Dunaföldvár is a town in Tolna County, Hungary. Its residents are Hungarians, with minority of Serbs.

== History ==
A Bronze Age gold hoard of jewellery was found between Paks and Dunaföldvár on the banks of the Danube in the nineteenth century. The treasure is now in the collections of the British Museum.

Dunaföldvár was an important settlement at the time of the Hungarian conquest, and experienced its golden age during the 14th and 15th centuries.

It was first mentioned in the work of the Turkish chronicler Sinan Chaus, who described the history of the 1543 expedition. However, the castle was destroyed in the autumn of 1686 after it was set ablaze by Turkish troops.

In 1703, the legendary Kuruc general, General János Bottyán, occupied the castle, which became famous as the bridgehead of the Transdanubian campaign. The castle was restored at the beginning of the 19th century, and in 1974 restoration was concluded on the building according to the plans of Ferenc Mendele.

== Sightseeing ==
Besides the castle, the city also boasts numerous churches and chapels. One of the most famous churches, the St. Ilona’s Roman Catholic parish was built in 1725 in Baroque style. Its tower is 37 meters high and 9.6 meters wide. In 1757 it was struck by lightning, burned down, and 100 years later, in 1858, it became the victim of another devastating fire. It was severely damaged in 1944, but the temple survived, and remains one of the gems of the city.

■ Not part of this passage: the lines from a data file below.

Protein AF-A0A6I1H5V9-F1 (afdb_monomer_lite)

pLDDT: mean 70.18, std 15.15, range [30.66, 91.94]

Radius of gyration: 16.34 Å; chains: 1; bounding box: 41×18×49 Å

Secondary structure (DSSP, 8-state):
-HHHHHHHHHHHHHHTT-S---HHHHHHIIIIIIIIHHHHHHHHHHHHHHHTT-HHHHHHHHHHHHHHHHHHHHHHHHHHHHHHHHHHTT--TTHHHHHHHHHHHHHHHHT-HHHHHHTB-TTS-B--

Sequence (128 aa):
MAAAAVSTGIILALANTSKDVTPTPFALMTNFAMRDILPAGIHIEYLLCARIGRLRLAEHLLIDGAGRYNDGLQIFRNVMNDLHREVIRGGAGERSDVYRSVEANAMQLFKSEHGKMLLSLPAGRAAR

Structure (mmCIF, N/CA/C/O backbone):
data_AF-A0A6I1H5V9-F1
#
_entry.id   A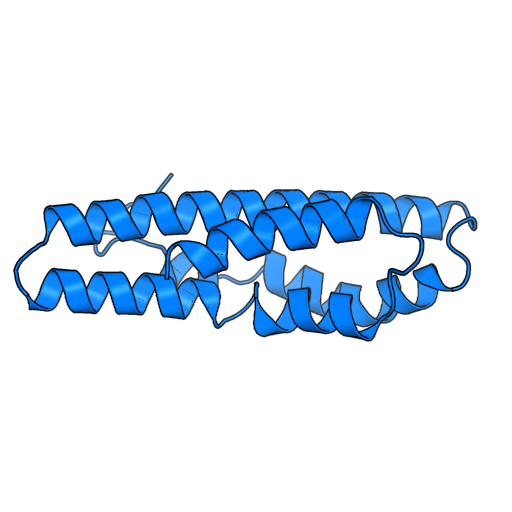F-A0A6I1H5V9-F1
#
loop_
_atom_site.group_PDB
_atom_site.id
_atom_site.type_symbol
_atom_site.label_atom_id
_atom_site.label_alt_id
_atom_site.label_comp_id
_atom_site.label_asym_id
_atom_site.label_entity_id
_atom_site.label_seq_id
_atom_site.pdbx_PDB_ins_code
_atom_site.Cartn_x
_atom_site.Cartn_y
_atom_site.Cartn_z
_atom_site.occupancy
_atom_site.B_iso_or_equiv
_atom_site.auth_seq_id
_atom_site.auth_comp_id
_atom_site.auth_asym_id
_atom_site.auth_atom_id
_atom_site.pdbx_PDB_model_num
ATOM 1 N N . MET A 1 1 ? 5.497 -3.729 16.937 1.00 42.72 1 MET A N 1
ATOM 2 C CA . MET A 1 1 ? 5.338 -3.582 15.473 1.00 42.72 1 MET A CA 1
ATOM 3 C C . MET A 1 1 ? 5.537 -2.157 14.938 1.00 42.72 1 MET A C 1
ATOM 5 O O . MET A 1 1 ? 5.701 -2.022 13.734 1.00 42.72 1 MET A O 1
ATOM 9 N N . ALA A 1 2 ? 5.681 -1.118 15.780 1.00 30.66 2 ALA A N 1
ATOM 10 C CA . ALA A 1 2 ? 6.066 0.238 15.342 1.00 30.66 2 ALA A CA 1
ATOM 11 C C . ALA A 1 2 ? 7.364 0.298 14.498 1.00 30.66 2 ALA A C 1
ATOM 13 O O . ALA A 1 2 ? 7.508 1.170 13.647 1.00 30.66 2 ALA A O 1
ATOM 14 N N . ALA A 1 3 ? 8.271 -0.671 14.667 1.00 32.44 3 ALA A N 1
ATOM 15 C CA . ALA A 1 3 ? 9.489 -0.806 13.868 1.00 32.44 3 ALA A CA 1
ATOM 16 C C . ALA A 1 3 ? 9.241 -1.163 12.384 1.00 32.44 3 ALA A C 1
ATOM 18 O O . ALA A 1 3 ? 10.053 -0.806 11.535 1.00 32.44 3 ALA A O 1
ATOM 19 N N . ALA A 1 4 ? 8.126 -1.828 12.050 1.00 40.59 4 ALA A N 1
ATOM 20 C CA . ALA A 1 4 ? 7.850 -2.274 10.681 1.00 40.59 4 ALA A CA 1
ATOM 21 C C . ALA A 1 4 ? 7.420 -1.114 9.765 1.00 40.59 4 ALA A C 1
ATOM 23 O O . ALA A 1 4 ? 7.888 -1.030 8.633 1.00 40.59 4 ALA A O 1
ATOM 24 N N . ALA A 1 5 ? 6.607 -0.182 10.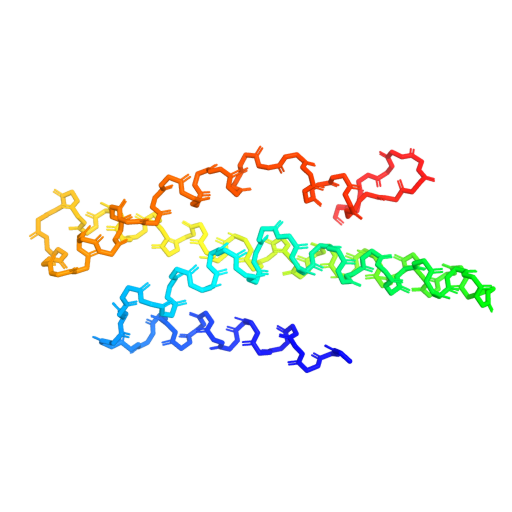279 1.00 39.38 5 ALA A N 1
ATOM 25 C CA . ALA A 1 5 ? 6.142 0.995 9.537 1.00 39.38 5 ALA A CA 1
ATOM 26 C C . ALA A 1 5 ? 7.236 2.069 9.379 1.00 39.38 5 ALA A C 1
ATOM 28 O O . ALA A 1 5 ? 7.353 2.685 8.321 1.00 39.38 5 ALA A O 1
ATOM 29 N N . VAL A 1 6 ? 8.093 2.245 10.396 1.00 39.03 6 VAL A N 1
ATOM 30 C CA . VAL A 1 6 ? 9.294 3.099 10.296 1.00 39.03 6 VAL A CA 1
ATOM 31 C C . VAL A 1 6 ? 10.270 2.531 9.257 1.00 39.03 6 VAL A C 1
ATOM 33 O O . VAL A 1 6 ? 10.848 3.284 8.478 1.00 39.03 6 VAL A O 1
ATOM 36 N N . SER A 1 7 ? 10.383 1.201 9.164 1.00 46.19 7 SER A N 1
ATOM 37 C CA . SER A 1 7 ? 11.155 0.547 8.103 1.00 46.19 7 SER A CA 1
ATOM 38 C C . SER A 1 7 ? 10.595 0.806 6.704 1.00 46.19 7 SER A C 1
ATOM 40 O O . SER A 1 7 ? 11.381 0.998 5.790 1.00 46.19 7 SER A O 1
ATOM 42 N N . THR A 1 8 ? 9.276 0.866 6.489 1.00 48.12 8 THR A N 1
ATOM 43 C CA . THR A 1 8 ? 8.719 1.015 5.126 1.00 48.12 8 THR A CA 1
ATOM 44 C C . THR A 1 8 ? 9.015 2.387 4.517 1.00 48.12 8 THR A C 1
ATOM 46 O O . THR A 1 8 ? 9.404 2.463 3.353 1.00 48.12 8 THR A O 1
ATOM 49 N N . GLY A 1 9 ? 8.912 3.462 5.307 1.00 46.66 9 GLY A N 1
ATOM 50 C CA . GLY A 1 9 ? 9.283 4.814 4.869 1.00 46.66 9 GLY A CA 1
ATOM 51 C C . GLY A 1 9 ? 10.784 4.961 4.598 1.00 46.66 9 GLY A C 1
ATOM 52 O O . GLY A 1 9 ? 11.175 5.573 3.608 1.00 46.66 9 GLY A O 1
ATOM 53 N N . ILE A 1 10 ? 11.627 4.330 5.425 1.00 47.22 10 ILE A N 1
ATOM 54 C CA . ILE A 1 10 ? 13.087 4.311 5.246 1.00 47.22 10 ILE A CA 1
ATOM 55 C C . ILE A 1 10 ? 13.486 3.465 4.027 1.00 47.22 10 ILE A C 1
ATOM 57 O O . ILE A 1 10 ? 14.343 3.883 3.257 1.00 47.22 10 ILE A O 1
ATOM 61 N N . ILE A 1 11 ? 12.841 2.317 3.799 1.00 50.75 11 ILE A N 1
ATOM 62 C CA . ILE A 1 11 ? 13.097 1.445 2.642 1.00 50.75 11 ILE A CA 1
ATOM 63 C C . ILE A 1 11 ? 12.647 2.121 1.336 1.00 50.75 11 ILE A C 1
ATOM 65 O O . ILE A 1 11 ? 13.380 2.057 0.352 1.00 50.75 11 ILE A O 1
ATOM 69 N N . LEU A 1 12 ? 11.505 2.826 1.311 1.00 51.84 12 LEU A N 1
ATOM 70 C CA . LEU A 1 12 ? 11.094 3.614 0.137 1.00 51.84 12 LEU A CA 1
ATOM 71 C C . LEU A 1 12 ? 12.016 4.817 -0.113 1.00 51.84 12 LEU A C 1
ATOM 73 O O . LEU A 1 12 ? 12.340 5.098 -1.265 1.00 51.84 12 LEU A O 1
ATOM 77 N N . ALA A 1 13 ? 12.475 5.502 0.937 1.00 48.44 13 ALA A N 1
ATOM 78 C CA . ALA A 1 13 ? 13.448 6.586 0.805 1.00 48.44 13 ALA A CA 1
ATOM 79 C C . ALA A 1 13 ? 14.809 6.076 0.295 1.00 48.44 13 ALA A C 1
ATOM 81 O O . ALA A 1 13 ? 15.412 6.694 -0.581 1.00 48.44 13 ALA A O 1
ATOM 82 N N . LEU A 1 14 ? 15.265 4.912 0.769 1.00 44.34 14 LEU A N 1
ATOM 83 C CA . LEU A 1 14 ? 16.474 4.242 0.281 1.00 44.34 14 LEU A CA 1
ATOM 84 C C . LEU A 1 14 ? 16.337 3.800 -1.182 1.00 44.34 14 LEU A C 1
ATOM 86 O O . LEU A 1 14 ? 17.269 4.001 -1.960 1.00 44.34 14 LEU A O 1
ATOM 90 N N . ALA A 1 15 ? 15.169 3.290 -1.586 1.00 49.69 15 ALA A N 1
ATOM 91 C CA . ALA A 1 15 ? 14.881 2.954 -2.982 1.00 49.69 15 ALA A CA 1
ATOM 92 C C . ALA A 1 15 ? 14.927 4.183 -3.910 1.00 49.69 15 ALA A C 1
ATOM 94 O O . ALA A 1 15 ? 15.278 4.054 -5.078 1.00 49.69 15 ALA A O 1
ATOM 95 N N . ASN A 1 16 ? 14.637 5.378 -3.385 1.00 46.59 16 ASN A N 1
ATOM 96 C CA . ASN A 1 16 ? 14.731 6.644 -4.118 1.00 46.59 16 ASN A CA 1
ATOM 97 C C . ASN A 1 16 ? 16.176 7.177 -4.243 1.00 46.59 16 ASN A C 1
ATOM 99 O O . ASN A 1 16 ? 16.419 8.128 -4.981 1.00 46.59 16 ASN A O 1
ATOM 103 N N . THR A 1 17 ? 17.129 6.593 -3.506 1.00 48.06 17 THR A N 1
ATOM 104 C CA . THR A 1 17 ? 18.512 7.096 -3.377 1.00 48.06 17 THR A CA 1
ATOM 105 C C . THR A 1 17 ? 19.545 6.180 -4.048 1.00 48.06 17 THR A C 1
ATOM 107 O O . THR A 1 17 ? 20.671 6.593 -4.320 1.00 48.06 17 THR A O 1
ATOM 110 N N . SER A 1 18 ? 19.187 4.927 -4.323 1.00 42.34 18 SER A N 1
ATOM 111 C CA . SER A 1 18 ? 20.121 3.898 -4.771 1.00 42.34 18 SER A CA 1
ATOM 112 C C . SER A 1 18 ? 20.011 3.642 -6.278 1.00 42.34 18 SER A C 1
ATOM 114 O O . SER A 1 18 ? 18.931 3.467 -6.837 1.00 42.34 18 SER A O 1
ATOM 116 N N . LYS A 1 19 ? 21.177 3.549 -6.924 1.00 48.06 19 LYS A N 1
ATOM 117 C CA . LYS A 1 19 ? 21.368 3.019 -8.283 1.00 48.06 19 LYS A CA 1
ATOM 118 C C . LYS A 1 19 ? 21.015 1.519 -8.405 1.00 48.06 19 LYS A C 1
ATOM 120 O O . LYS A 1 19 ? 21.159 0.967 -9.487 1.00 48.06 19 LYS A O 1
ATOM 125 N N . ASP A 1 20 ? 20.506 0.888 -7.343 1.00 46.50 20 ASP A N 1
ATOM 126 C CA . ASP A 1 20 ? 20.255 -0.552 -7.204 1.00 46.50 20 ASP A CA 1
ATOM 127 C C . ASP A 1 20 ? 18.755 -0.871 -7.072 1.00 46.50 20 ASP A C 1
ATOM 129 O O . ASP A 1 20 ? 18.342 -1.722 -6.277 1.00 46.50 20 ASP A O 1
ATOM 133 N N . VAL A 1 21 ? 17.904 -0.209 -7.865 1.00 54.00 21 VAL A N 1
ATOM 134 C CA . VAL A 1 21 ? 16.505 -0.636 -8.044 1.00 54.00 21 VAL A CA 1
ATOM 135 C C . VAL A 1 21 ? 16.496 -1.928 -8.864 1.00 54.00 21 VAL A C 1
ATOM 137 O O . VAL A 1 21 ? 16.246 -1.937 -10.066 1.00 54.00 21 VAL A O 1
ATOM 140 N N . THR A 1 22 ? 16.822 -3.038 -8.208 1.00 56.09 22 THR A N 1
ATOM 141 C CA . THR A 1 22 ? 16.697 -4.376 -8.783 1.00 56.09 22 THR A CA 1
ATOM 142 C C . THR A 1 22 ? 15.219 -4.806 -8.794 1.00 56.09 22 THR A C 1
ATOM 144 O O . THR A 1 22 ? 14.424 -4.334 -7.974 1.00 56.09 22 THR A O 1
ATOM 147 N N . PRO A 1 23 ? 14.806 -5.704 -9.707 1.00 57.75 23 PRO A N 1
ATOM 148 C CA . PRO A 1 23 ? 13.408 -6.128 -9.824 1.00 57.75 23 PRO A CA 1
ATOM 149 C C . PRO A 1 23 ? 12.857 -6.756 -8.534 1.00 57.75 23 PRO A C 1
ATOM 151 O O . PRO A 1 23 ? 11.687 -6.585 -8.192 1.00 57.75 23 PRO A O 1
ATOM 154 N N . THR A 1 24 ? 13.708 -7.470 -7.793 1.00 60.22 24 THR A N 1
ATOM 155 C CA . THR A 1 24 ? 13.300 -8.315 -6.665 1.00 60.22 24 THR A CA 1
ATOM 156 C C . THR A 1 24 ? 12.854 -7.518 -5.432 1.00 60.22 24 THR A C 1
ATOM 158 O O . THR A 1 24 ? 11.746 -7.774 -4.955 1.00 60.22 24 THR A O 1
ATOM 161 N N . PRO A 1 25 ? 13.617 -6.528 -4.917 1.00 61.22 25 PRO A N 1
ATOM 162 C CA . PRO A 1 25 ? 13.162 -5.692 -3.802 1.00 61.22 25 PRO A CA 1
ATOM 163 C C . PRO A 1 25 ? 11.900 -4.899 -4.147 1.00 61.22 25 PRO A C 1
ATOM 165 O O . PRO A 1 25 ? 10.988 -4.797 -3.330 1.00 61.22 25 PRO A O 1
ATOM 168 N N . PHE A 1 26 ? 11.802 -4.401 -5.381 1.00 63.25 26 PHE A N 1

Visitors can also visit the Joseph-Danube Bridge which connects the Transdanubia region to the Great Plain. After two years of construction, the bridge was opened in November, 1930. The Germans bombed the bridge during World War II and it was rebuilt after the war under the supervision of engineer Gustav Faber.

== Demographics ==
As of the 2022 census, the town is 88.8% Hungarian, 1.1% Gypsy. 31.6% of its inhabitants are Roman Catholic, 5.4% are Reformed, 1.4% Lutheran, and 16% nondenominational.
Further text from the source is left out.